TASK ITEM - Nothing but the lines from the one containing "ATOM 43 N N" through the end of the entries below should be set down, each exactly as written.

Data extracted from a collection
◇ ◇ ◇ ◇
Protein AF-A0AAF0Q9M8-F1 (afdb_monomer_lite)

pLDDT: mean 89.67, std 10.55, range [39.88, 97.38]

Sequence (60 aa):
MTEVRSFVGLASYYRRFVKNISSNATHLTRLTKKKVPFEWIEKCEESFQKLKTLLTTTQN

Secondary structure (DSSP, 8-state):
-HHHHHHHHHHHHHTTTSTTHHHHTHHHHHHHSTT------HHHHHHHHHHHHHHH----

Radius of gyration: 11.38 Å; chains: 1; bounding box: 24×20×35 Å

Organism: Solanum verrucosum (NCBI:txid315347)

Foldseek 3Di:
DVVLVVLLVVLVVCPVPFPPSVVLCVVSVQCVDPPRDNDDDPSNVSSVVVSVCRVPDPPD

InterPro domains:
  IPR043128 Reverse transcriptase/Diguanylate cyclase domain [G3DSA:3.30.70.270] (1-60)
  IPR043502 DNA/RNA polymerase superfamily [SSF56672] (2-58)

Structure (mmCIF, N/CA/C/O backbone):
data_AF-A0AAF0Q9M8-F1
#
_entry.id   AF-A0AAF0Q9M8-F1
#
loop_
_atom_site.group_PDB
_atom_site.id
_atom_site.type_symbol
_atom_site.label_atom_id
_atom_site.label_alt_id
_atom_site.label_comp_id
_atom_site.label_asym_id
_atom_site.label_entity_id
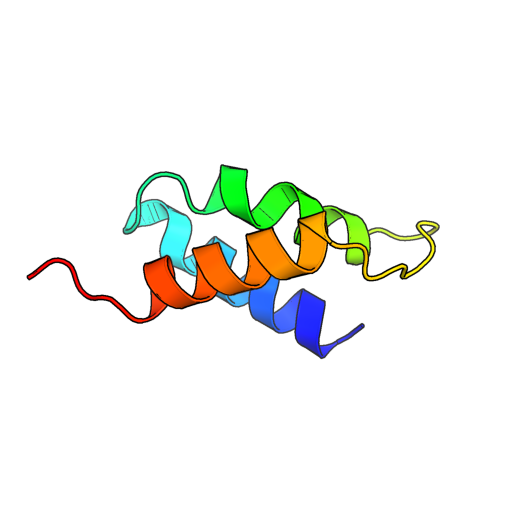
_atom_site.label_seq_id
_atom_site.pdbx_PDB_ins_code
_atom_site.Cartn_x
_atom_site.Cartn_y
_atom_site.Cartn_z
_atom_site.occupancy
_atom_site.B_iso_or_
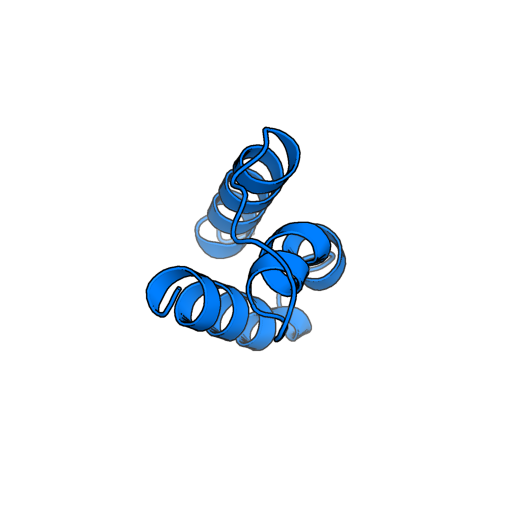equiv
_atom_site.auth_seq_id
_atom_site.auth_comp_id
_atom_site.auth_asym_id
_atom_site.auth_atom_id
_atom_site.pdbx_PDB_model_num
ATOM 1 N N . MET A 1 1 ? 12.923 -1.549 -1.669 1.00 64.88 1 MET A N 1
ATOM 2 C CA . MET A 1 1 ? 11.883 -2.535 -2.064 1.00 64.88 1 MET A CA 1
ATOM 3 C C . MET A 1 1 ? 11.386 -3.378 -0.897 1.00 64.88 1 MET A C 1
ATOM 5 O O . MET A 1 1 ? 10.175 -3.491 -0.748 1.00 64.88 1 MET A O 1
ATOM 9 N N . THR A 1 2 ? 12.278 -3.966 -0.090 1.00 85.31 2 THR A N 1
ATOM 10 C CA . THR A 1 2 ? 11.908 -4.815 1.060 1.00 85.31 2 THR A CA 1
ATOM 11 C C . THR A 1 2 ? 11.003 -4.087 2.054 1.00 85.31 2 THR A C 1
ATOM 13 O O . THR A 1 2 ? 9.914 -4.577 2.321 1.00 85.31 2 THR A O 1
ATOM 16 N N . GLU A 1 3 ? 11.356 -2.864 2.460 1.00 92.81 3 GLU A N 1
ATOM 17 C CA . GLU A 1 3 ? 10.550 -2.069 3.405 1.00 92.81 3 GLU A CA 1
ATOM 18 C C . GLU A 1 3 ? 9.112 -1.811 2.934 1.00 92.81 3 GLU A C 1
ATOM 20 O O . GLU A 1 3 ? 8.160 -2.028 3.677 1.00 92.81 3 GLU A O 1
ATOM 25 N N . VAL A 1 4 ? 8.920 -1.425 1.667 1.00 93.50 4 VAL A N 1
ATOM 26 C CA . VAL A 1 4 ? 7.575 -1.177 1.113 1.00 93.50 4 VAL A CA 1
ATOM 27 C C . VAL A 1 4 ? 6.748 -2.463 1.072 1.00 93.50 4 VAL A C 1
ATOM 29 O O . VAL A 1 4 ? 5.552 -2.435 1.356 1.00 93.50 4 VAL A O 1
ATOM 32 N N . ARG A 1 5 ? 7.372 -3.608 0.767 1.00 93.88 5 ARG A N 1
ATOM 33 C CA . ARG A 1 5 ? 6.700 -4.917 0.822 1.00 93.88 5 ARG A CA 1
ATOM 34 C C . ARG A 1 5 ? 6.296 -5.283 2.246 1.00 93.88 5 ARG A C 1
ATOM 36 O O . ARG A 1 5 ? 5.156 -5.694 2.442 1.00 93.88 5 ARG A O 1
ATOM 43 N N . SER A 1 6 ? 7.191 -5.095 3.213 1.00 95.62 6 SER A N 1
ATOM 44 C CA . SER A 1 6 ? 6.908 -5.327 4.632 1.00 95.62 6 SER A CA 1
ATOM 45 C C . SER A 1 6 ? 5.758 -4.443 5.118 1.00 95.62 6 SER A C 1
ATOM 47 O O . SER A 1 6 ? 4.810 -4.942 5.720 1.00 95.62 6 SER A O 1
ATOM 49 N N . PHE A 1 7 ? 5.774 -3.153 4.771 1.00 94.31 7 PHE A N 1
ATOM 50 C CA . PHE A 1 7 ? 4.719 -2.207 5.136 1.00 94.31 7 PHE A CA 1
ATOM 51 C C . PHE A 1 7 ? 3.361 -2.560 4.512 1.00 94.31 7 PHE A C 1
ATOM 53 O O . PHE A 1 7 ? 2.348 -2.593 5.208 1.00 94.31 7 PHE A O 1
ATOM 60 N N . VAL A 1 8 ? 3.320 -2.883 3.213 1.00 94.50 8 VAL A N 1
ATOM 61 C CA . VAL A 1 8 ? 2.083 -3.332 2.544 1.00 94.50 8 VAL A CA 1
ATOM 62 C C . VAL A 1 8 ? 1.575 -4.648 3.146 1.00 94.50 8 VAL A C 1
ATOM 64 O O . VAL A 1 8 ? 0.361 -4.830 3.274 1.00 94.50 8 VAL A O 1
ATOM 67 N N . GLY A 1 9 ? 2.478 -5.546 3.552 1.00 94.31 9 GLY A N 1
ATOM 68 C CA . GLY A 1 9 ? 2.142 -6.767 4.286 1.00 94.31 9 GLY A CA 1
ATOM 69 C C . GLY A 1 9 ? 1.467 -6.470 5.626 1.00 94.31 9 GLY A C 1
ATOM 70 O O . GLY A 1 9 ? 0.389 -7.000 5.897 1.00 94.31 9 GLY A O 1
◇ ◇ ◇ ◇
RESPONSE -
ATOM 43 N N . SER A 1 6 ? 7.191 -5.095 3.213 1.00 95.62 6 SER A N 1
ATOM 44 C CA . SER A 1 6 ? 6.908 -5.327 4.632 1.00 95.62 6 SER A CA 1
ATOM 45 C C . SER A 1 6 ? 5.758 -4.443 5.118 1.00 95.62 6 SER A C 1
ATOM 47 O O . SER A 1 6 ? 4.810 -4.942 5.720 1.00 95.62 6 SER A O 1
ATOM 49 N N . PHE A 1 7 ? 5.774 -3.153 4.771 1.00 94.31 7 PHE A N 1
ATOM 50 C CA . PHE A 1 7 ? 4.719 -2.207 5.136 1.00 94.31 7 PHE A CA 1
ATOM 51 C C . PHE A 1 7 ? 3.361 -2.560 4.512 1.00 94.31 7 PHE A C 1
ATOM 53 O O . PHE A 1 7 ? 2.348 -2.593 5.208 1.00 94.31 7 PHE A O 1
ATOM 60 N N . VAL A 1 8 ? 3.320 -2.883 3.213 1.00 94.50 8 VAL A N 1
ATOM 61 C CA . VAL A 1 8 ? 2.083 -3.332 2.544 1.00 94.50 8 VAL A CA 1
ATOM 62 C C . VAL A 1 8 ? 1.575 -4.648 3.146 1.00 94.50 8 VAL A C 1
ATOM 64 O O . VAL A 1 8 ? 0.361 -4.830 3.274 1.00 94.50 8 VAL A O 1
ATOM 67 N N . GLY A 1 9 ? 2.478 -5.546 3.552 1.00 94.31 9 GLY A N 1
ATOM 68 C CA . GLY A 1 9 ? 2.142 -6.767 4.286 1.00 94.31 9 GLY A CA 1
ATOM 69 C C . GLY A 1 9 ? 1.467 -6.470 5.626 1.00 94.31 9 GLY A C 1
ATOM 70 O O . GLY A 1 9 ? 0.389 -7.000 5.897 1.00 94.31 9 GLY A O 1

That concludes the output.